BASE_DIR = Path.cwd().parent

In [84]:
features = pd.read_csv(f'{BASE_DIR}/data/features.csv')

### Let's see which model we are gonna use to tackle this problem

In [85]:
from sklearn.model_selection import GridSearchCV
from xgboost import XGBRegressor
from sklearn.ensemble import RandomForestRegressor
from lightgbm import LGBMRegressor

# Seleccionar features para el modelo
# feature_columns = [
#     'year_established',
#        'annual_revenue', 'total_payroll', 
#        'num_employees',
#        'num_quotes', 'num_products_requested',
#        'avg_premium', 'min_premium', 'max_premium', 'carrier_diversity', 'premium_range','num_carriers', 'total_quotes',
#        'carrier_concentration', 'product_concentration', 'std_premium','sum_premium',
#        'iqr_premium', 'premium_skewness',  'premium_to_revenue_ratio',
#        'quotes_per_employee', 'quotes_per_million_revenue'
    
#     # One-hot encoded (se generan automáticamente)
#  ] 

excluded_features = ['account_uuid', 'state', 'business_structure','industry', 'subindustry',  'index','account_value','region','premium_range_bins','premium_log','premium_log_bins','premium_range']
feature_columns = list(set(features.columns) - set(excluded_features))
X = features[feature_columns]
y = features['account_value']



# Preparar datos
# Crear bins, por ejemplo 10 percentiles
y_binned = pd.qcut(y, q=10, duplicates='drop')  # divide y en 10 grupos
X_train, X_val, y_train, y_val = train_test_split(X, y, test_size=0.2, random_state=42,stratify=y_binned)
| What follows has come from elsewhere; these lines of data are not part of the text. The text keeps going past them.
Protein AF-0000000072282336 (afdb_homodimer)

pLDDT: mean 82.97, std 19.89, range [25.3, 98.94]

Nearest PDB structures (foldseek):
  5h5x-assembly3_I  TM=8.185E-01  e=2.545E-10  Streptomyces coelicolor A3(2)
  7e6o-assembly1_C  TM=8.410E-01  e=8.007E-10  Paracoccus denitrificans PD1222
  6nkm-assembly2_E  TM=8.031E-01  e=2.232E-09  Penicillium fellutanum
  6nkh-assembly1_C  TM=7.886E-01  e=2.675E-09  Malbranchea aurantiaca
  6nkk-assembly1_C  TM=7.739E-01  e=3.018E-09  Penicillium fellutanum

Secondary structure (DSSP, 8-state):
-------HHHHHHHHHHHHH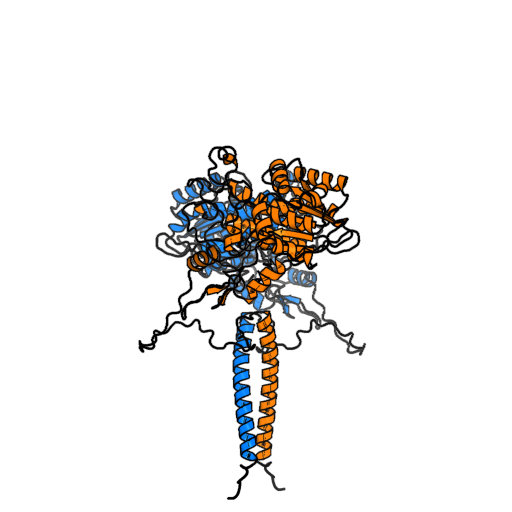HHHHHHHHHHHHHHHHHHHH-GGGB-TTS-B---------------------PEEPPHHHHHHHHHTSSSB-HHHHHT-SSHHHHHHHHHHSPBP-------TTEEEE-TTT--EES---SSSTTS-HHHHHHHHHHTT-----TT-EEEEES-SSHHHHHHHHHHHHTT-EEEEE-S-HHHHHHHHHTSTTHHHHGGGEEE-TT---SSSS-HHHHHHHHHHHHHHHTS--SEEEE----SS---GGGHHHHTTT---B-TTSSBS---TTS--GGG--GGG--HHHHHHHHIIIIIHHHHHHHHHHHHHHT-SS--EEEEE--GGG-SSS---SS-HHHHHHHHHHHHHHHHHHHHT-B-TTSPBPEEEEE---S-------TTS-TT---SS-HHHHHHHHTHHHHTTPPPEEEEE-TTSS-B-/-------HHHHHHHHHHHHHHHHHHHHHHHHHHHHHHHHH-GGGB-TTS-B----------------------EEPPHHHHHHHHHTSSSB-HHHHHT-SSHHHHHHHHHHSPBP-------TTEEEE-TTT--EES---SSSTTS-HHHHHHHHHHTT-----TT-EEEEES-SSHHHHHHHHHHHHTT-EEEEE-S-HHHHHHHHHTSTTHHHHGGGEEE-TT---SSSS-HHHHHHHHHHHHHHHTS--SEEEE----SS---GGGHHHHTTT---B-TTSSBS---TTS--GGG--GGG--HHHHHHHHIIIIIHHHHHHHHHHHHHHT-SS--EEEEE--GGG-SSS---SS-HHHHHHHHHHHHHHHHHHHHT-B-TTSPBPEEEEE---S-------TTS-TT---SS-HHHHHH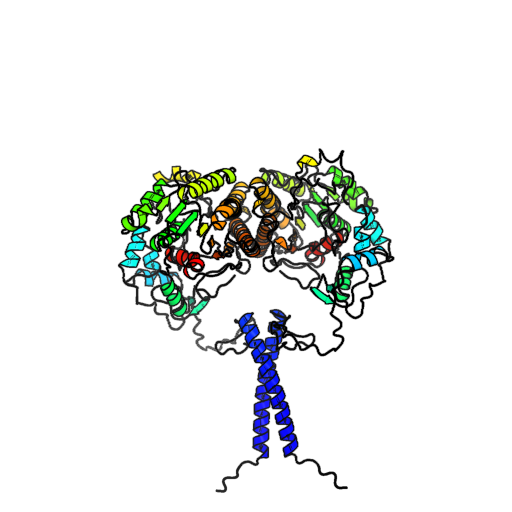HHTHHHHTTPPPEEEEE-TTSS-B-

Sequence (894 aa):
MSNTTPPKSEIEYSKYITMRNKFIEASRQLTIAKKLLFQYSPERLDSEGNIVKNYKSKKEKKPKKNQISSKRCLFVKNSSIFEFSKNVDGCNVVTRQLTKTAAELDKFDKTTPLSTQRYKFKNNELAYCYGCHRICTSIHPVYVYSCRNCGELFQKNRNLTRDLSNTVSLVIGCRTKLGHQITLKLLRAGSTVIGTTRYPEDTKILFSQYEDYEIFKERLIIYNKGLDLDNNQLENDFKNLKNFIEQQYGHLNHFIFCAAQTIRVREKERNRVKEEIKETNRYGDAKFVKETNINSWKMTIEDLNQKEMEEVIRINSIAPTLLTKVLIPLLKKSTIRPYIIFVHAREGIFHCQKSKFHIHTNMAKASLAMLTLCLCSSHLKTENGIPFSVHGCDPGWISVDEYYENDKPFNVAPLDEVDGASRVLYPLFKELRSKSKTRRHYTKLTFMSNTTPPKSEIEYSKYITMRNKFIEASRQLTIAKKLLFQYSPERLDSEGNIVKNYKSKKEKKPKKNQISSKRCLFVKNSSIFEFSKNVDGCNVVTRQLTKTAAELDKFDKTTPLSTQRYKFKNNELAYCYGCHRICTSIHPVYVYSCRNCGELFQKNRNLTRDLSNTVSLVIGCRTKLGHQITLKLLRAGSTVIGTTRYPEDTKILFSQYEDYEIFKERLIIYNKGLDLDNNQLENDFKNLKNFIEQQYGHLNHFIFCAAQTIRVREKERNRVKEEIKETNRYGDAKFVKETNINSWKMTIEDLNQKEMEEVIRINSIAPTLLTKVLIPLLKKSTIRPYIIFVHAREGIFHCQKSKFHIHTNMAKASLAMLTLCLCSSHLKTENGIPFSVHGCDPGWISVDEYYENDKPFNVAPLDEVDGASRVLYPLFKELRSKSKTRRHYTKLTF

Organism: Entamoeba histolytica (strain ATCC 30459 / HM-1:IMSS / ABRM) (NCBI:txid294381)

InterPro domains:
  IPR036291 NAD(P)-binding domain superfamily [SSF51735] (165-399)
  IPR045017 Peroxisomal 2,4-dienoyl-CoA reductase [(3E)-enoyl-CoA-producing] [PTHR43296] (63-415)

Radius of gyration: 31.88 Å; Cα contacts (8 Å, |Δi|>4): 1613; chains: 2; bounding box: 77×87×112 Å

Solvent-accessible surface area (backbone atoms only — not comparable to full-atom values): 47351 Å² total; per-residue (Å²): 136,84,83,75,71,75,59,71,64,57,56,52,48,49,50,31,51,51,39,44,50,50,27,51,50,34,45,51,40,30,50,50,40,41,53,48,30,54,72,74,42,42,84,46,34,47,101,84,59,44,64,62,80,82,71,56,74,74,70,76,68,78,67,75,83,64,80,65,84,69,74,67,72,38,70,60,54,61,49,56,52,42,58,52,50,62,72,46,68,54,36,24,44,59,47,50,68,66,42,62,33,58,51,50,36,53,49,44,66,72,70,41,55,69,22,78,64,55,78,78,61,54,96,44,37,33,39,64,16,68,44,73,61,39,78,32,70,52,44,17,36,32,30,65,49,15,26,50,69,43,21,50,50,50,61,67,42,44,75,63,67,43,88,31,62,93,36,37,31,38,32,36,30,31,59,47,59,45,21,25,39,39,49,50,53,41,37,75,24,42,21,30,36,39,30,29,25,76,50,38,69,64,37,54,54,58,52,62,60,36,92,62,26,85,77,39,52,90,36,53,41,62,42,76,86,39,50,72,60,78,58,95,54,51,70,60,55,42,49,52,52,43,49,54,43,41,73,75,66,58,41,29,32,34,42,37,46,49,49,68,55,74,49,81,58,66,60,85,37,53,78,64,35,65,81,65,50,86,50,57,38,49,69,69,44,70,44,57,64,64,83,86,54,74,54,39,72,68,29,36,66,82,66,63,50,70,68,59,45,51,44,34,29,32,34,40,28,49,39,57,51,54,44,48,43,65,42,46,70,32,34,22,59,24,92,57,68,21,38,40,36,39,63,47,45,73,58,30,42,80,91,50,91,58,47,47,40,27,53,61,50,23,18,17,33,19,17,31,46,40,49,38,33,25,54,48,46,46,66,51,51,19,79,83,64,44,55,50,21,34,38,27,18,23,43,66,59,36,65,60,76,73,29,52,82,84,49,72,84,52,62,67,40,70,35,43,35,55,47,17,21,31,31,52,42,38,48,68,51,68,66,48,72,54,38,47,57,39,32,32,62,86,37,80,52,69,88,136,82,84,74,70,77,58,73,66,57,56,52,49,50,49,32,52,51,39,43,50,50,28,52,51,34,44,50,41,30,51,51,40,40,52,47,30,54,71,76,43,42,83,45,34,47,100,85,60,46,65,63,81,81,71,57,76,69,72,76,68,81,71,76,81,65,82,66,84,71,72,66,73,37,70,60,54,61,48,58,52,42,58,51,48,62,71,43,70,52,38,24,45,60,48,50,68,66,43,64,34,58,49,50,37,53,51,45,66,74,70,41,55,67,21,76,63,54,79,78,61,53,97,36,37,34,36,63,16,66,45,74,62,41,80,32,71,50,44,17,37,32,30,64,48,15,25,50,66,42,24,50,52,50,60,67,41,44,76,64,68,44,88,32,63,93,36,39,31,38,33,36,28,29,58,48,59,46,21,26,36,39,50,51,51,40,37,77,22,42,21,32,36,40,28,30,24,76,49,37,68,63,37,53,54,59,52,62,62,35,93,64,28,83,77,40,51,89,36,54,41,62,42,77,84,38,50,72,62,80,58,94,53,53,71,61,56,42,47,52,51,44,49,53,44,41,73,74,65,57,42,29,30,34,41,37,46,47,51,70,55,76,50,82,57,65,62,84,39,54,80,63,35,64,82,65,48,87,50,57,39,51,72,69,44,70,32,58,59,62,82,85,53,75,54,39,72,70,26,36,66,82,65,62,50,69,68,59,47,50,44,35,29,32,34,41,27,49,43,58,50,54,43,48,43,64,41,45,70,32,34,22,59,24,93,57,70,22,38,40,34,39,63,46,44,73,56,29,42,81,92,51,92,58,46,44,39,28,53,59,51,22,18,16,34,19,18,33,44,40,48,38,33,25,54,48,46,47,66,52,51,21,79,84,63,44,53,51,21,34,38,27,19,21,42,66,60,36,64,54,85,55,36,58,81,82,48,74,83,52,60,68,40,72,34,43,36,56,47,18,21,30,33,53,43,38,48,68,52,67,66,47,71,52,38,49,56,40,33,32,62,87,37,79,51,70,85

Foldseek 3Di:
DDPPPPDPVVVVVVVVVVVVVVVVVVVVVLVVVLVVCCVVPVVQADPVSHGNDPPPPPPPPPPDPPPPVPLAQAEDDLLVLLVVLCPFAWAAQNVLQPQFAPQRSVCRVPPTHHTDDWDQADPRYWYAAQFARDIDRTPPSRLRRHRNLLVVLLVVLLLQEAQPAPAEEEQEPCQDFQNVLLQVRCLVSHYQYEYAAQCQVLRLVRLCSHPCCVVRVVSHHYDPVHDDQQDDCLLVVLLVVLVVCCVPPNAHAEYEYDDADQFCPVVVCQVVCVVVQPGAHNRRHRLADPPVRPGLQADAPVRDDDSVLCRRLRGLAVNLLSNCVSRLLRNLADPDAGEYFYEAAPLLDDPDDDDRGNVSNSVSRVNRLVVQLVVLVVQRHHPVGHTHAGAYEHLAFADDSPNDPPPDPSDHGSHHSSSSSSRRCVCVSVVNHHDSWYDHPSHPDTD/DDPPDPDPVVVVVVVVVVVVVVVVVVVVVLVVVLVVCCVVPVVQADPVSHGNDPPPPPPPDPPPPPPPVPLAQAEDDLLVLLVVLCPFAWAAQNVLQPQFAPQRSVCRVVPTHHTDDWDQADPRYWYAAQFARDIDRTPPSRLRRHRNQLVVLLVVLLLQEAQPAPAEEEQEPCQDFQNVLLQVRCLVSHYQYEYAAQCQVLRLVRLCSHPCCVVRVVSYHYDPVHDDQQDPCLLVVLLVVLVVCCVPRNAHAEYEYDDADQFCPVVVCQVVCVVVQPGDHNRRHRQADPPVRPGQQADAPVRDDDSVLCRRLRGLAVNLLSNCVSRLLRNLADPDAGEYFYEAAPLLDDPDDDDRGNVSNSVSRVNNLVVQLVVLVVQRHHPVGHTHAGAYEHLAFADDRRHDPPDDPSDHGSHHSSSSSSRRCVCVSVVNHHDSWYDHPSHPDTD

Structure (mmCIF, N/CA/C/O backbone):
data_AF-0000000072282336-model_v1
#
loop_
_entity.id
_entity.type
_entity.pdbx_description
1 polymer 'Short chain dehydrogenase family protein'
#
loop_
_atom_site.group_PDB
_atom_site.id
_atom_site.type_symbol
_atom_site.label_atom_id
_atom_site.label_alt_id
_atom_site.label_comp_id
_atom_site.label_asym_id
_atom_site.label_entity_id
_atom_site.label_seq_id
_atom_site.pdbx_PDB_ins_code
_atom_site.Cartn_x
_atom_site.Cartn_y
_atom_site.Cartn_z
_atom_site.occupancy
_atom_site.B_iso_or_equiv
_atom_site.auth_seq_id
_atom_site.auth_comp_id
_atom_site.auth_asym_id
_atom_site.auth_atom_id
_atom_site.pdbx_PDB_model_num
ATOM 1 N N . MET A 1 1 ? -11.203 -14.375 81.688 1 28.31 1 MET A N 1
ATOM 2 C CA . MET A 1 1 ? -11.547 -14.617 80.312 1 28.31 1 MET A CA 1
ATOM 3 C C . MET A 1 1 ? -10.289 -14.797 79.438 1 28.31 1 MET A C 1
ATOM 5 O O . MET A 1 1 ? -9.484 -13.875 79.312 1 28.31 1 MET A O 1
ATOM 9 N N . SER A 1 2 ? -9.719 -15.984 79.375 1 31.58 2 SER A N 1
ATOM 10 C CA . SER A 1 2 ? -8.43 -16.484 78.938 1 31.58 2 SER A CA 1
ATOM 11 C C . SER A 1 2 ? -8.32 -16.344 77.375 1 31.58 2 SER A C 1
ATOM 13 O O . SER A 1 2 ? -9.203 -16.797 76.688 1 31.58 2 SER A O 1
ATOM 15 N N . ASN A 1 3 ? -7.699 -15.289 76.938 1 37.12 3 ASN A N 1
ATOM 16 C CA . ASN A 1 3 ? -7.398 -14.883 75.562 1 37.12 3 ASN A CA 1
ATOM 17 C C . ASN A 1 3 ? -6.648 -15.977 74.812 1 37.12 3 ASN A C 1
ATOM 19 O O . ASN A 1 3 ? -5.473 -16.219 75.062 1 37.12 3 ASN A O 1
ATOM 23 N N . THR A 1 4 ? -7.281 -17.156 74.5 1 38.19 4 THR A N 1
ATOM 24 C CA . THR A 1 4 ? -6.727 -18.312 73.812 1 38.19 4 THR A CA 1
ATOM 25 C C . THR A 1 4 ? -6.188 -17.922 72.438 1 38.19 4 THR A C 1
ATOM 27 O O . THR A 1 4 ? -6.945 -17.484 71.562 1 38.19 4 THR A O 1
ATOM 30 N N . THR A 1 5 ? -4.863 -17.547 72.375 1 42.06 5 THR A N 1
ATOM 31 C CA . THR A 1 5 ? -4.066 -17.312 71.188 1 42.06 5 THR A CA 1
ATOM 32 C C . THR A 1 5 ? -4.195 -18.484 70.188 1 42.06 5 THR A C 1
ATOM 34 O O . THR A 1 5 ? -4.023 -19.641 70.625 1 42.06 5 THR A O 1
ATOM 37 N N . PRO A 1 6 ? -4.957 -18.312 69.125 1 50.75 6 PRO A N 1
ATOM 38 C CA . PRO A 1 6 ? -5.094 -19.453 68.25 1 50.75 6 PRO A CA 1
ATOM 39 C C . PRO A 1 6 ? -3.76 -20.125 67.938 1 50.75 6 PRO A C 1
ATOM 41 O O . PRO A 1 6 ? -2.713 -19.469 67.938 1 50.75 6 PRO A O 1
ATOM 44 N N . PRO A 1 7 ? -3.688 -21.438 68.062 1 47.81 7 PRO A N 1
ATOM 45 C CA . PRO A 1 7 ? -2.426 -22.172 68 1 47.81 7 PRO A CA 1
ATOM 46 C C . PRO A 1 7 ? -1.682 -21.891 66.688 1 47.81 7 PRO A C 1
ATOM 48 O O . PRO A 1 7 ? -2.303 -21.531 65.688 1 47.81 7 PRO A O 1
ATOM 51 N N . LYS A 1 8 ? -0.346 -21.656 66.688 1 56.56 8 LYS A N 1
ATOM 52 C CA . LYS A 1 8 ? 0.657 -21.344 65.688 1 56.56 8 LYS A CA 1
ATOM 53 C C . LYS A 1 8 ? 0.406 -22.141 64.438 1 56.56 8 LYS A C 1
ATOM 55 O O . LYS A 1 8 ? 0.618 -21.625 63.312 1 56.56 8 LYS A O 1
ATOM 60 N N . SER A 1 9 ? -0.23 -23.172 64.562 1 55.97 9 SER A N 1
ATOM 61 C CA . SER A 1 9 ? -0.476 -24.078 63.438 1 55.97 9 SER A CA 1
ATOM 62 C C . SER A 1 9 ? -1.593 -23.547 62.531 1 55.97 9 SER A C 1
ATOM 64 O O . SER A 1 9 ? -1.538 -23.688 61.312 1 55.97 9 SER A O 1
ATOM 66 N N . GLU A 1 10 ? -2.521 -22.906 63.062 1 57.69 10 GLU A N 1
ATOM 67 C CA . GLU A 1 10 ? -3.662 -22.375 62.312 1 57.69 10 GLU A CA 1
ATOM 68 C C . GLU A 1 10 ? -3.287 -21.109 61.562 1 57.69 10 GLU A C 1
ATOM 70 O O . GLU A 1 10 ? -3.764 -20.891 60.438 1 57.69 10 GLU A O 1
ATOM 75 N N . ILE A 1 11 ? -2.377 -20.406 62.094 1 59.34 11 ILE A N 1
ATOM 76 C CA . ILE A 1 11 ? -1.902 -19.188 61.438 1 59.34 11 ILE A CA 1
ATOM 77 C C . ILE A 1 11 ? -1.065 -19.562 60.219 1 59.34 11 ILE A C 1
ATOM 79 O O . ILE A 1 11 ? -1.212 -18.953 59.156 1 59.34 11 ILE A O 1
ATOM 83 N N . GLU A 1 12 ? -0.372 -20.578 60.438 1 60.31 12 GLU A N 1
ATOM 84 C CA . GLU A 1 12 ? 0.485 -20.984 59.312 1 60.31 12 GLU A CA 1
ATOM 85 C C . GLU A 1 12 ? -0.333 -21.594 58.188 1 60.31 12 GLU A C 1
ATOM 87 O O . GLU A 1 12 ? -0.041 -21.375 57 1 60.31 12 GLU A O 1
ATOM 92 N N . TYR A 1 13 ? -1.333 -22.266 58.5 1 64.88 13 TYR A N 1
ATOM 93 C CA . TYR A 1 13 ? -2.223 -22.828 57.5 1 64.88 13 TYR A CA 1
ATOM 94 C C . TYR A 1 13 ? -3.02 -21.75 56.781 1 64.88 13 TYR A C 1
ATOM 96 O O . TYR A 1 13 ? -3.215 -21.797 55.562 1 64.88 13 TYR A O 1
ATOM 104 N N . SER A 1 14 ? -3.377 -20.75 57.594 1 63.31 14 SER A N 1
ATOM 105 C CA . SER A 1 14 ? -4.078 -19.625 56.969 1 63.31 14 SER A CA 1
ATOM 106 C C . SER A 1 14 ? -3.17 -18.875 56 1 63.31 14 SER A C 1
ATOM 108 O O . SER A 1 14 ? -3.602 -18.469 54.938 1 63.31 14 SER A O 1
ATOM 110 N N . LYS A 1 15 ? -1.985 -18.812 56.375 1 67.25 15 LYS A N 1
ATOM 111 C CA . LYS A 1 15 ? -1.02 -18.156 55.469 1 67.25 15 LYS A CA 1
ATOM 112 C C . LYS A 1 15 ? -0.778 -19 54.219 1 67.25 15 LYS A C 1
ATOM 114 O O . LYS A 1 15 ? -0.661 -18.453 53.125 1 67.25 15 LYS A O 1
ATOM 119 N N . TYR A 1 16 ? -0.827 -20.219 54.469 1 64.5 16 TYR A N 1
ATOM 120 C CA . TYR A 1 16 ? -0.676 -21.125 53.344 1 64.5 16 TYR A CA 1
ATOM 121 C C . TYR A 1 16 ? -1.869 -21.031 52.406 1 64.5 16 TYR A C 1
ATOM 123 O O . TYR A 1 16 ? -1.7 -20.969 51.156 1 64.5 16 TYR A O 1
ATOM 131 N N . ILE A 1 17 ? -3.047 -21.031 52.938 1 67.5 17 ILE A N 1
ATOM 132 C CA . ILE A 1 17 ? -4.246 -20.953 52.094 1 67.5 17 ILE A CA 1
ATOM 133 C C . ILE A 1 17 ? -4.273 -19.625 51.344 1 67.5 17 ILE A C 1
ATOM 135 O O . ILE A 1 17 ? -4.605 -19.578 50.156 1 67.5 17 ILE A O 1
ATOM 139 N N . THR A 1 18 ? -3.873 -18.672 52.094 1 71.06 18 THR A N 1
ATOM 140 C CA . THR A 1 18 ? -3.822 -17.359 51.438 1 71.06 18 THR A CA 1
ATOM 141 C C . THR A 1 18 ? -2.783 -17.344 50.312 1 71.06 18 THR A C 1
ATOM 143 O O . THR A 1 18 ? -3.039 -16.812 49.25 1 71.06 18 THR A O 1
ATOM 146 N N . MET A 1 19 ? -1.686 -17.922 50.594 1 71.81 19 MET A N 1
ATOM 147 C CA . MET A 1 19 ? -0.631 -17.953 49.594 1 71.81 19 MET A CA 1
ATOM 148 C C . MET A 1 19 ? -1.02 -18.859 48.438 1 71.81 19 MET A C 1
ATOM 150 O O . MET A 1 19 ? -0.758 -18.547 47.281 1 71.81 19 MET A O 1
ATOM 154 N N . ARG A 1 20 ? -1.665 -19.891 48.781 1 72.19 20 ARG A N 1
ATOM 155 C CA . ARG A 1 20 ? -2.182 -20.781 47.75 1 72.19 20 ARG A CA 1
ATOM 156 C C . ARG A 1 20 ? -3.221 -20.078 46.875 1 72.19 20 ARG A C 1
ATOM 158 O O . ARG A 1 20 ? -3.207 -20.219 45.656 1 72.19 20 ARG A O 1
ATOM 165 N N . ASN A 1 21 ? -4.117 -19.406 47.5 1 70 21 ASN A N 1
ATOM 166 C CA . ASN A 1 21 ? -5.113 -18.672 46.75 1 70 21 ASN A CA 1
ATOM 167 C C . ASN A 1 21 ? -4.469 -17.594 45.875 1 70 21 ASN A C 1
ATOM 169 O O . ASN A 1 21 ? -4.871 -17.391 44.719 1 70 21 ASN A O 1
ATOM 173 N N . LYS A 1 22 ? -3.549 -17 46.438 1 74.81 22 LYS A N 1
ATOM 174 C CA . LYS A 1 22 ? -2.803 -16.016 45.625 1 74.81 22 LYS A CA 1
ATOM 175 C C . LYS A 1 22 ? -2.072 -16.703 44.469 1 74.81 22 LYS A C 1
ATOM 177 O O . LYS A 1 22 ? -2.033 -16.172 43.375 1 74.81 22 LYS A O 1
ATOM 182 N N . PHE A 1 23 ? -1.546 -17.828 44.719 1 72.12 23 PHE A N 1
ATOM 183 C CA . PHE A 1 23 ? -0.89 -18.609 43.688 1 72.12 23 PHE A CA 1
ATOM 184 C C . PHE A 1 23 ? -1.893 -19.047 42.594 1 72.12 23 PHE A C 1
ATOM 186 O O . PHE A 1 23 ? -1.616 -18.938 41.406 1 72.12 23 PHE A O 1
ATOM 193 N N . ILE A 1 24 ? -2.971 -19.547 43 1 74.5 24 ILE A N 1
ATOM 194 C CA . ILE A 1 24 ? -3.99 -19.969 42.062 1 74.5 24 ILE A CA 1
ATOM 195 C C . ILE A 1 24 ? -4.426 -18.781 41.219 1 74.5 24 ILE A C 1
ATOM 197 O O . ILE A 1 24 ? -4.555 -18.906 40 1 74.5 24 ILE A O 1
ATOM 201 N N . GLU A 1 25 ? -4.621 -17.75 41.875 1 75.06 25 GLU A N 1
ATOM 202 C CA . GLU A 1 25 ? -5.016 -16.547 41.125 1 75.06 25 GLU A CA 1
ATOM 203 C C . GLU A 1 25 ? -3.902 -16.094 40.188 1 75.06 25 GLU A C 1
ATOM 205 O O . GLU A 1 25 ? -4.16 -15.766 39.031 1 75.06 25 GLU A O 1
ATOM 210 N N . ALA A 1 26 ? -2.736 -16.062 40.656 1 74.62 26 ALA A N 1
ATOM 211 C CA . ALA A 1 26 ? -1.61 -15.695 39.781 1 74.62 26 ALA A CA 1
ATOM 212 C C . ALA A 1 26 ? -1.421 -16.703 38.656 1 74.62 26 ALA A C 1
ATOM 214 O O . ALA A 1 26 ? -1.146 -16.328 37.531 1 74.62 26 ALA A O 1
ATOM 215 N N . SER A 1 27 ? -1.605 -17.922 38.969 1 74.19 27 SER A N 1
ATOM 216 C C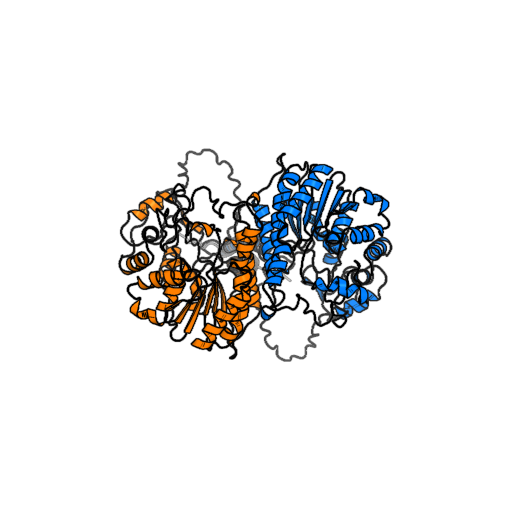A . SER A 1 27 ? -1.515 -18.969 37.969 1 74.19 27 SER A CA 1
ATOM 217 C C . SER A 1 27 ? -2.611 -18.828 36.906 1 74.19 27 SER A C 1
ATOM 219 O O . SER A 1 27 ? -2.371 -19.031 35.719 1 74.19 27 SER A O 1
ATOM 221 N N . ARG A 1 28 ? -3.787 -18.594 37.344 1 74.12 28 ARG A N 1
ATOM 222 C CA . ARG A 1 28 ? -4.883 -18.344 36.406 1 74.12 28 ARG A CA 1
ATOM 223 C C . ARG A 1 28 ? -4.582 -17.156 35.531 1 74.12 28 ARG A C 1
ATOM 225 O O . ARG A 1 28 ? -4.777 -17.203 34.312 1 74.12 28 ARG A O 1
ATOM 232 N N . GLN A 1 29 ? -4.199 -16.125 36.156 1 73.12 29 GLN A N 1
ATOM 233 C CA . GLN A 1 29 ? -3.838 -14.945 35.406 1 73.12 29 GLN A CA 1
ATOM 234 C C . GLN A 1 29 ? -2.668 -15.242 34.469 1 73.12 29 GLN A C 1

# The reason we are applying this log transformation is to reduce the impact of extreme values (outliers) in the target variable as we have seen in the EDA phase. 
# This can help improve the model's performance and stability. However, remember to reverse this transformation when interpreting the model's predictions and calculating
# metrics on the original scale such as RMSE or MAE.
# This is done using the np.expm1 function, which is the inverse of np.log


# y_train = np.log1p(y_train)  # log(1 + y)
# y_val = np.log1p(y_val)  

In [87]:

# Models to compare
models = {
    'XGBoost': XGBRegressor(
        n_estimators=500,
        max_depth=4,
        learning_rate=0.01,
        subsample=0.7,
        colsample_bytree=0.6,
        random_state=42,
        reg_lambda= 0.5, 
        reg_alpha=1.0,
        eval_metric='rmse'
        
    ),
    'Random Forest': RandomForestRegressor(
        n_estimators=500,
        max_depth=7,
        min_samples_split=2,
        min_samples_leaf= 1,
        random_state=42,
        n_jobs=-1
    ),
    'LightGBM': LGBMRegressor(
        n_estimators=500,
        max_depth=7,
        learning_rate=0.01,
        random_state=42,
        reg_lambda= 0.5, 
        reg_alpha=1.0,
        metric='rmse',
        verbosity=-1  
    )
}

results = {}
for name, model in models.items():
    trained_model, rmse, pred = evaluate_model(model, X_train, X_val, y_train, y_val, name)
    results[name] = {'model': trained_model, 'rmse': rmse, 'predictions': pred}

# Seleccionar mejor modelo
best_model_name = min(results.keys(), key=lambda x: results[x]['rmse'])
best_model = results[best_model_name]['model']
print(f"\n Best model: {best_model_name}")


XGBoost:
RMSE: 1290.25
MAE: 448.13
R²: 0.8704

Random Forest:
RMSE: 1331.03
MAE: 412.34
R²: 0.8621

LightGBM:
RMSE: 1393.39
MAE: 450.10
R²: 0.8489

 Best model: XGBoost


In [88]:
# Now, let's check for overfitting by comparing training and validation R² scores
# As per the theory, a significant difference between training and validation R² scores indicates overfitting.
# A model that performs well on training data but poorly on validation data is likely overfitting.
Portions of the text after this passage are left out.